The Minister of Equality, Ana Redondo, said goodbye this Sunday with “deep emotion and enormous sadness” to the Valladolid actress Concha Velasco, whom she praised for her capacity for “consensus” and “mainstreaming”: “She said ‘I feel red’ and that did not prevent him from approaching all ideologies.”

“She is a transversal woman, she is a woman of consensus, she is a socialist woman and she said it on many occasions, I feel red, but that did not prevent her from approaching and being close to all sensitivities and all ideologies, that makes her immensely great, that makes her a reference and an example,” said Ana Redondo in statements to the media before the funeral in the Cathedral of Valladolid.

In this sense, the minister recalled that when Valladolid awarded her the Gold Medal, the three mayors of democracy were with her: “Then the three mayors were Tomás Rodríguez de Bolaños, León de la Riba and Óscar Puente, today I imagine that Jesús Julio Carnero would also be incorporated.”

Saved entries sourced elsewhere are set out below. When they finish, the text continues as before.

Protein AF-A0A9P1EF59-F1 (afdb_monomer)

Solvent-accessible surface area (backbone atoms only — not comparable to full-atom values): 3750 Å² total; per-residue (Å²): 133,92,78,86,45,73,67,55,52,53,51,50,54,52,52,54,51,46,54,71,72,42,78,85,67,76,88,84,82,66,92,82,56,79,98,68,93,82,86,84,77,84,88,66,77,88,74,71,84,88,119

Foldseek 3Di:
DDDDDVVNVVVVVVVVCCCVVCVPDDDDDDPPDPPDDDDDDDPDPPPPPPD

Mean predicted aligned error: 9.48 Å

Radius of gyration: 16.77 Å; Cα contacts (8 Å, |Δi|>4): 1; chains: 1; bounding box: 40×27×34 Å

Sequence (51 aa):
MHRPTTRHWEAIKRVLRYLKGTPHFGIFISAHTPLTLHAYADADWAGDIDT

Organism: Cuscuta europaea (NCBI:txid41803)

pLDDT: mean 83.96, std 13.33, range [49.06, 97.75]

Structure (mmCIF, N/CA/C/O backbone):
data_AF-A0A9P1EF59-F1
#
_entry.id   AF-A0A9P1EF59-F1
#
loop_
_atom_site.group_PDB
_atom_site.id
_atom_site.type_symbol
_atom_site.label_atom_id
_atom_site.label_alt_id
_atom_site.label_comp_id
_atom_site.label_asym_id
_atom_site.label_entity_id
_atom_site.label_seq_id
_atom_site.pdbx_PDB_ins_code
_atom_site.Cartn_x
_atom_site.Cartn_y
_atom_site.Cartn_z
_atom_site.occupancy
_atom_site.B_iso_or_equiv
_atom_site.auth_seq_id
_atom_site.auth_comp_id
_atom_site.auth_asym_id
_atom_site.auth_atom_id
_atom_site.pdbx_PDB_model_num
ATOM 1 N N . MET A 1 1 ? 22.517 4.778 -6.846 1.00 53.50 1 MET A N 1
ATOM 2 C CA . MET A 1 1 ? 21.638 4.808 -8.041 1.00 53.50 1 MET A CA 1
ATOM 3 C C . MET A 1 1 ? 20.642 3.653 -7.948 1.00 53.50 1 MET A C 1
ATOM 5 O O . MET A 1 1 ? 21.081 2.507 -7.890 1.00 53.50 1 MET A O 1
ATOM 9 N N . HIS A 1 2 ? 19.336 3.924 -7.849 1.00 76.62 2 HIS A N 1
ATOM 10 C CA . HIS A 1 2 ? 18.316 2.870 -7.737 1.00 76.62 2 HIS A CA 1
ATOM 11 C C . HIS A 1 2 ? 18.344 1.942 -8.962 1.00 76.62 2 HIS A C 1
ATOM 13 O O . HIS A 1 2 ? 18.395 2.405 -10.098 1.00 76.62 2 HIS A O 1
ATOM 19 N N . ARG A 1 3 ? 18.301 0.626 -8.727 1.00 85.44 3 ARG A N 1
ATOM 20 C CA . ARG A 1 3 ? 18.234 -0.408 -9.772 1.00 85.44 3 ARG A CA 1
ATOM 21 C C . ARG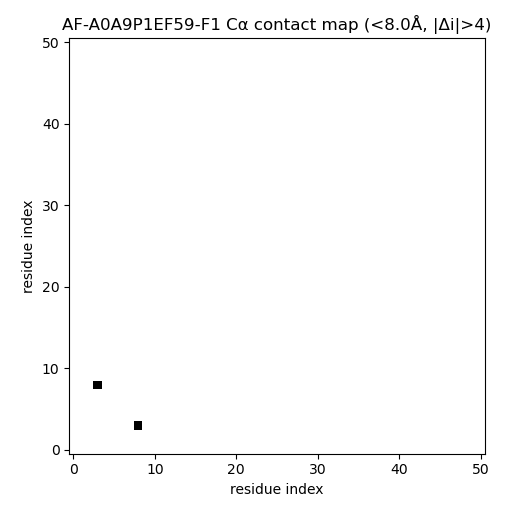 A 1 3 ? 16.886 -1.126 -9.679 1.00 85.44 3 ARG A C 1
ATOM 23 O O . ARG A 1 3 ? 16.798 -2.174 -9.033 1.00 85.44 3 ARG A O 1
ATOM 30 N N . PRO A 1 4 ? 15.804 -0.539 -10.225 1.00 87.38 4 PRO A N 1
ATOM 31 C CA . PRO A 1 4 ? 14.517 -1.216 -10.270 1.00 87.38 4 PRO A CA 1
ATOM 32 C C . PRO A 1 4 ? 14.660 -2.568 -10.982 1.00 87.38 4 PRO A C 1
ATOM 34 O O . PRO A 1 4 ? 15.452 -2.725 -11.905 1.00 87.38 4 PRO A O 1
ATOM 37 N N . THR A 1 5 ? 13.915 -3.565 -10.508 1.00 94.88 5 THR A N 1
ATOM 38 C CA . THR A 1 5 ? 13.999 -4.955 -10.971 1.00 94.88 5 THR A CA 1
ATOM 39 C C . THR A 1 5 ? 12.643 -5.376 -11.514 1.00 94.88 5 THR A C 1
ATOM 41 O O . THR A 1 5 ? 11.628 -4.727 -11.245 1.00 94.88 5 THR A O 1
ATOM 44 N N . THR A 1 6 ? 12.587 -6.512 -12.205 1.00 95.62 6 THR A N 1
ATOM 45 C CA . THR A 1 6 ? 11.317 -7.112 -12.635 1.00 95.62 6 THR A CA 1
ATOM 46 C C . THR A 1 6 ? 10.355 -7.319 -11.461 1.00 95.62 6 THR A C 1
ATOM 48 O O . THR A 1 6 ? 9.164 -7.056 -11.598 1.00 95.62 6 THR A O 1
ATOM 51 N N . ARG A 1 7 ? 10.868 -7.671 -10.272 1.00 94.88 7 ARG A N 1
ATOM 52 C CA . ARG A 1 7 ? 10.051 -7.819 -9.054 1.00 94.88 7 ARG A CA 1
ATOM 53 C C . ARG A 1 7 ? 9.440 -6.488 -8.610 1.00 94.88 7 ARG A C 1
ATOM 55 O O . ARG A 1 7 ? 8.266 -6.446 -8.255 1.00 94.88 7 ARG A O 1
ATOM 62 N N . HIS A 1 8 ? 10.205 -5.396 -8.676 1.00 94.12 8 HIS A N 1
ATOM 63 C CA . HIS A 1 8 ? 9.683 -4.053 -8.393 1.00 94.12 8 HIS A CA 1
ATOM 64 C C . HIS A 1 8 ? 8.562 -3.677 -9.379 1.00 94.12 8 HIS A C 1
ATOM 66 O O . HIS A 1 8 ? 7.514 -3.176 -8.973 1.00 94.12 8 HIS A O 1
ATOM 72 N N . TRP A 1 9 ? 8.733 -4.000 -10.665 1.00 94.81 9 TRP A N 1
ATOM 73 C CA . TRP A 1 9 ? 7.714 -3.757 -11.689 1.00 94.81 9 TRP A CA 1
ATOM 74 C C . TRP A 1 9 ? 6.437 -4.582 -11.479 1.00 94.81 9 TRP A C 1
ATOM 76 O O . TRP A 1 9 ? 5.320 -4.083 -11.624 1.00 94.81 9 TRP A O 1
ATOM 86 N N . GLU A 1 10 ? 6.573 -5.854 -11.114 1.00 97.19 10 GLU A N 1
ATOM 87 C CA . GLU A 1 10 ? 5.441 -6.721 -10.779 1.00 97.19 10 GLU A CA 1
ATOM 88 C C . GLU A 1 10 ? 4.658 -6.216 -9.567 1.00 97.19 10 GLU A C 1
ATOM 90 O O . GLU A 1 10 ? 3.423 -6.197 -9.610 1.00 97.19 10 GLU A O 1
ATOM 95 N N . ALA A 1 11 ? 5.362 -5.755 -8.530 1.00 95.62 11 ALA A N 1
ATOM 96 C CA . ALA A 1 11 ? 4.754 -5.172 -7.342 1.00 95.62 11 ALA A CA 1
ATOM 97 C C . ALA A 1 11 ? 3.915 -3.932 -7.689 1.00 95.62 11 ALA A C 1
ATOM 99 O O . ALA A 1 11 ? 2.741 -3.873 -7.321 1.00 95.62 11 ALA A O 1
ATOM 100 N N . I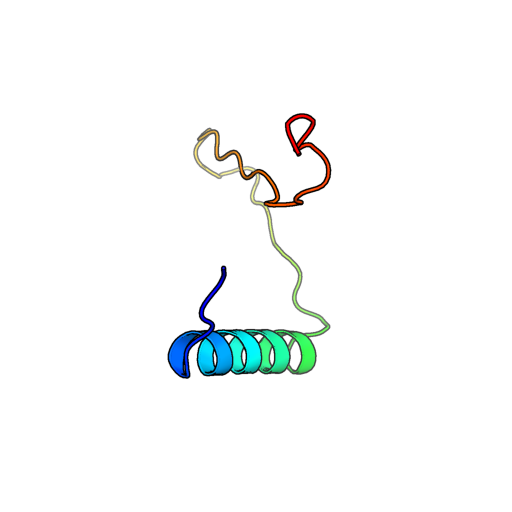LE A 1 12 ? 4.462 -2.999 -8.477 1.00 95.81 12 ILE A N 1
ATOM 101 C CA . ILE A 1 12 ? 3.739 -1.792 -8.915 1.00 95.81 12 ILE A CA 1
ATOM 102 C C . ILE A 1 12 ? 2.497 -2.164 -9.725 1.00 95.81 12 ILE A C 1
ATOM 104 O O . ILE A 1 12 ? 1.400 -1.690 -9.435 1.00 95.81 12 ILE A O 1
ATOM 108 N N . LYS A 1 13 ? 2.625 -3.071 -10.700 1.00 97.31 13 LYS A N 1
ATOM 109 C CA . LYS A 1 13 ? 1.471 -3.532 -11.489 1.00 97.31 13 LYS A CA 1
ATOM 110 C C . LYS A 1 13 ? 0.376 -4.137 -10.608 1.00 97.31 13 LYS A C 1
ATOM 112 O O . LYS A 1 13 ? -0.805 -3.948 -10.895 1.00 97.31 13 LYS A O 1
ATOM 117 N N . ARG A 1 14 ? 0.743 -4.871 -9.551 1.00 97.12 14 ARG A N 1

Redondo believes that Concha Velasco showed that “by being strong and being brave” you can reach “the highest.” “I want to remember her with the strength, drive, bravery, ability and talent of her shell on stage, but also with that fragility of a fighting woman when she came down from the stage,” he added.

“I think it is a source of pride for Valladolid, it is a source of pride for Spain and it is logical and fair that this city and the entire country remember her and say goodbye to her,” Redondo said immediately afterwards.

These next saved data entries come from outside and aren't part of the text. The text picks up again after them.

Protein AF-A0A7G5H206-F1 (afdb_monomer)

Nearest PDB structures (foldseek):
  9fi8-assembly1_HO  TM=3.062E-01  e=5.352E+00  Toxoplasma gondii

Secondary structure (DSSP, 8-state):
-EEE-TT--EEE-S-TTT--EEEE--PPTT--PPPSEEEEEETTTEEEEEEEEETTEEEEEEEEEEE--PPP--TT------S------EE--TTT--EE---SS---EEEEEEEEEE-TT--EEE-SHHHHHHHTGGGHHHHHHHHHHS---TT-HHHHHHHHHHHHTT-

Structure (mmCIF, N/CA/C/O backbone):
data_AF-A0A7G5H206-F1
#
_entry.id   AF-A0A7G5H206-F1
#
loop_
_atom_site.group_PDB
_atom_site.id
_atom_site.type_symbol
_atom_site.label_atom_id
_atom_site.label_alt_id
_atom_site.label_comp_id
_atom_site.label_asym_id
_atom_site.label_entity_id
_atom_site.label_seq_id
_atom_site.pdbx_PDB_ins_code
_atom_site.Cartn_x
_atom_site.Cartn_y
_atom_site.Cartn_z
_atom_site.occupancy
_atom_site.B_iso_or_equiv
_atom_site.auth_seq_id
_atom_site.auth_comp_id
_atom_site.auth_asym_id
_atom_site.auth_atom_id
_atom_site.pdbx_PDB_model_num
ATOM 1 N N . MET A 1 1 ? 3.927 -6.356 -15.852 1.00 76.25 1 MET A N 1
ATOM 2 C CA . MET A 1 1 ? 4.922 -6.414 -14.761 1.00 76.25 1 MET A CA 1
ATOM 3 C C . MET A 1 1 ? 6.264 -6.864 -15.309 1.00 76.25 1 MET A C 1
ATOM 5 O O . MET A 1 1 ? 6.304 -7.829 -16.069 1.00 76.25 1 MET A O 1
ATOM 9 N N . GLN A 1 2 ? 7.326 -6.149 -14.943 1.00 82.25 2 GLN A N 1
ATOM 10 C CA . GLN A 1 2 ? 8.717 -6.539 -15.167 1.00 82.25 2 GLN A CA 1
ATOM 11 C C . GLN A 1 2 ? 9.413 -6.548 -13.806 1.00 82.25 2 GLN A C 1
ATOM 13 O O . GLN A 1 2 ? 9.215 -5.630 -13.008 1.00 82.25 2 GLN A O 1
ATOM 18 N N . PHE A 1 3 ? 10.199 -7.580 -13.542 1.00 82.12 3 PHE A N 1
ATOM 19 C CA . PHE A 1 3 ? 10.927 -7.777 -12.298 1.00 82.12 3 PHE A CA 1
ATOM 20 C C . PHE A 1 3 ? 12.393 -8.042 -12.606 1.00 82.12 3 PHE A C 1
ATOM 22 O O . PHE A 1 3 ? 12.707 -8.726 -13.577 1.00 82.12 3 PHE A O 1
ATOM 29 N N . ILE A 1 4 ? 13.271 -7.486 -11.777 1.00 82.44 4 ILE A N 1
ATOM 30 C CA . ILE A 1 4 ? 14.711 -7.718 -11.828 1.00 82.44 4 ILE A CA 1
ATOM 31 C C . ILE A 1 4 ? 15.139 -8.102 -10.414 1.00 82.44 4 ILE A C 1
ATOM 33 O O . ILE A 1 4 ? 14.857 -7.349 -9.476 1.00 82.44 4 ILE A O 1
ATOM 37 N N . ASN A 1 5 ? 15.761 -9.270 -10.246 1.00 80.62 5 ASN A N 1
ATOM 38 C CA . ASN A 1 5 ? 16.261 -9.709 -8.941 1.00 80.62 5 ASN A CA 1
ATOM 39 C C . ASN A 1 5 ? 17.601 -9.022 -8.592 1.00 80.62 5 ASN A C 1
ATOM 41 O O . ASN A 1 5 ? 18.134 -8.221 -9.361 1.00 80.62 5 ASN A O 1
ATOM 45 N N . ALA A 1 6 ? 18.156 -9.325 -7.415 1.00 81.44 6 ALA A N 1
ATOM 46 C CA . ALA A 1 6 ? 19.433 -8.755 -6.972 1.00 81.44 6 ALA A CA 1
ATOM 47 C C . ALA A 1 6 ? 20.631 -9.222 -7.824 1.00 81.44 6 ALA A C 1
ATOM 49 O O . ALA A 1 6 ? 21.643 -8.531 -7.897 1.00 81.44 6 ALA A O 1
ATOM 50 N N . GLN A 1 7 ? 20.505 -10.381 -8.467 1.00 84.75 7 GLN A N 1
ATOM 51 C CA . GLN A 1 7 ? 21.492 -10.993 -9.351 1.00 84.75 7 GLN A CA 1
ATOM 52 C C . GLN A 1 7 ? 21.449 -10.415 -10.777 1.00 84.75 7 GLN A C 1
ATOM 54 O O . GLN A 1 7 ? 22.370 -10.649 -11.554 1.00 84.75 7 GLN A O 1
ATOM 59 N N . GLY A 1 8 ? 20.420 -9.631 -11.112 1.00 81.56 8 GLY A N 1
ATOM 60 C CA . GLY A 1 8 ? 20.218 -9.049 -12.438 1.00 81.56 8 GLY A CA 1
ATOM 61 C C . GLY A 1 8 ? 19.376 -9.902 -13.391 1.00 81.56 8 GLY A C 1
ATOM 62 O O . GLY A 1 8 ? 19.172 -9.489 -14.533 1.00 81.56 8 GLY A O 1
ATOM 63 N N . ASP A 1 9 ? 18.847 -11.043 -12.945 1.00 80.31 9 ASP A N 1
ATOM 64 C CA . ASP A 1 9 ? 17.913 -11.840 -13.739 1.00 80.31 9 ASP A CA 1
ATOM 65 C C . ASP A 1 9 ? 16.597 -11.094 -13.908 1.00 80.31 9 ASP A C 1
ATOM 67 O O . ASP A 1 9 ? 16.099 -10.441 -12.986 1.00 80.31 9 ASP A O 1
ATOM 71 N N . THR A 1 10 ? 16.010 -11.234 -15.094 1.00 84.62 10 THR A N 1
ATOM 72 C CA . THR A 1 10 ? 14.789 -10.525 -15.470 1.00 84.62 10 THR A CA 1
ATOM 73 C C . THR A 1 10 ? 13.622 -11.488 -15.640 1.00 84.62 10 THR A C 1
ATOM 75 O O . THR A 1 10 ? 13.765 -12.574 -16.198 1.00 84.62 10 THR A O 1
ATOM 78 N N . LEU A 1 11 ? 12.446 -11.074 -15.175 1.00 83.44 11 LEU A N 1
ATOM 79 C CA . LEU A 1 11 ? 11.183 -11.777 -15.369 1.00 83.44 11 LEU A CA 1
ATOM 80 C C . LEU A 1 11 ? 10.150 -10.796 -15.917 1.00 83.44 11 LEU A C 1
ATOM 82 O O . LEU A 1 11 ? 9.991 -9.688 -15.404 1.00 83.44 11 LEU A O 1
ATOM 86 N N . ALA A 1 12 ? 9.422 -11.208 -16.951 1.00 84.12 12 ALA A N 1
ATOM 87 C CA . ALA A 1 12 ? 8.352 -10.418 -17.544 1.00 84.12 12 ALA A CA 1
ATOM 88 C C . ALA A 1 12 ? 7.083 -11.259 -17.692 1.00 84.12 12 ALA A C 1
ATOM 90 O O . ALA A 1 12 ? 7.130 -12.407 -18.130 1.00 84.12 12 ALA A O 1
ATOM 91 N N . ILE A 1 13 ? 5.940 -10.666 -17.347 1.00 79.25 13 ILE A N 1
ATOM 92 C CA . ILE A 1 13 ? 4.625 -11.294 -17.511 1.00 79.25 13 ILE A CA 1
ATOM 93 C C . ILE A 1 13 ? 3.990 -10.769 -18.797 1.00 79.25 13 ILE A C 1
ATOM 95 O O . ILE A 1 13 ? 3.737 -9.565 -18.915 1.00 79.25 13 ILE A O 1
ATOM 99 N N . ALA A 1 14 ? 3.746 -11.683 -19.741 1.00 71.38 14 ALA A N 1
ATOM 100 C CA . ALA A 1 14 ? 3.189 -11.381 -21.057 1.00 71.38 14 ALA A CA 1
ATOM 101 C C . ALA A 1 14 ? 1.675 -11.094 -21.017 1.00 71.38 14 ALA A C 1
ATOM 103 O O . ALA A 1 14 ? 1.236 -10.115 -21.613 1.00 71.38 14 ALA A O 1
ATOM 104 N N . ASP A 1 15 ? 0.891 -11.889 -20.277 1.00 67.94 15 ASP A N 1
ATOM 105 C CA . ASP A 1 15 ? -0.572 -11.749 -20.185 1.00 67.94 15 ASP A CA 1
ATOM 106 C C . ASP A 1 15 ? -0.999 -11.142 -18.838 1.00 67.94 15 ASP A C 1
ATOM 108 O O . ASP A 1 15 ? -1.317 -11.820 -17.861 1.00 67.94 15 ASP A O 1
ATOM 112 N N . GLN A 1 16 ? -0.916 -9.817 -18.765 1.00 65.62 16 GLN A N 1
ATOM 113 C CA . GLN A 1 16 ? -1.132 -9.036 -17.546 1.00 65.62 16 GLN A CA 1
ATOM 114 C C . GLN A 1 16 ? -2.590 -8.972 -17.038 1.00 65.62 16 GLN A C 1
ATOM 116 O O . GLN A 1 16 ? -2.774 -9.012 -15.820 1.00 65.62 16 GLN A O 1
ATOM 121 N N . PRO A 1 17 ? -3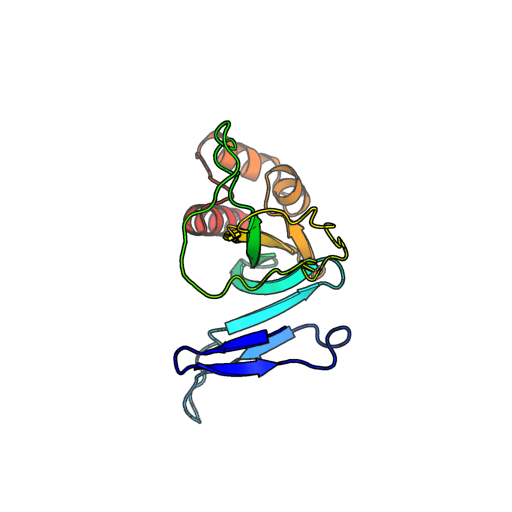.647 -8.884 -17.877 1.00 65.50 17 PRO A N 1
ATOM 122 C CA . PRO A 1 17 ? -5.006 -8.669 -17.372 1.00 65.50 17 PRO A CA 1
ATOM 123 C C . PRO A 1 17 ? -5.603 -9.858 -16.604 1.00 65.50 17 PRO A C 1
ATOM 125 O O . PRO A 1 17 ? -6.486 -9.635 -15.775 1.00 65.50 17 PRO A O 1
ATOM 128 N N . MET A 1 18 ? -5.139 -11.097 -16.822 1.00 72.81 18 MET A N 1
ATOM 129 C CA . MET A 1 18 ? -5.665 -12.276 -16.109 1.00 72.81 18 MET A CA 1
ATOM 130 C C . MET A 1 18 ? -4.961 -12.560 -14.773 1.00 72.81 18 MET A C 1
ATOM 132 O O . MET A 1 18 ? -5.544 -13.187 -13.886 1.00 72.81 18 MET A O 1
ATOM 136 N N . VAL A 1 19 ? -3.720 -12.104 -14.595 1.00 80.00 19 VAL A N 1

However, he has asked to continue watching his films to vindicate his memory, although he has stressed that “it leaves a gap absolutely impossible to fill.”

“A strong woman, a brave woman, a woman who also connected through her profession, through her roles as an actress, through her roles as Santa Teresa de Jesús or Juana la Loca or the Yeye girl, knew how to connect with the citizens , with citizens of different generations,” he concluded.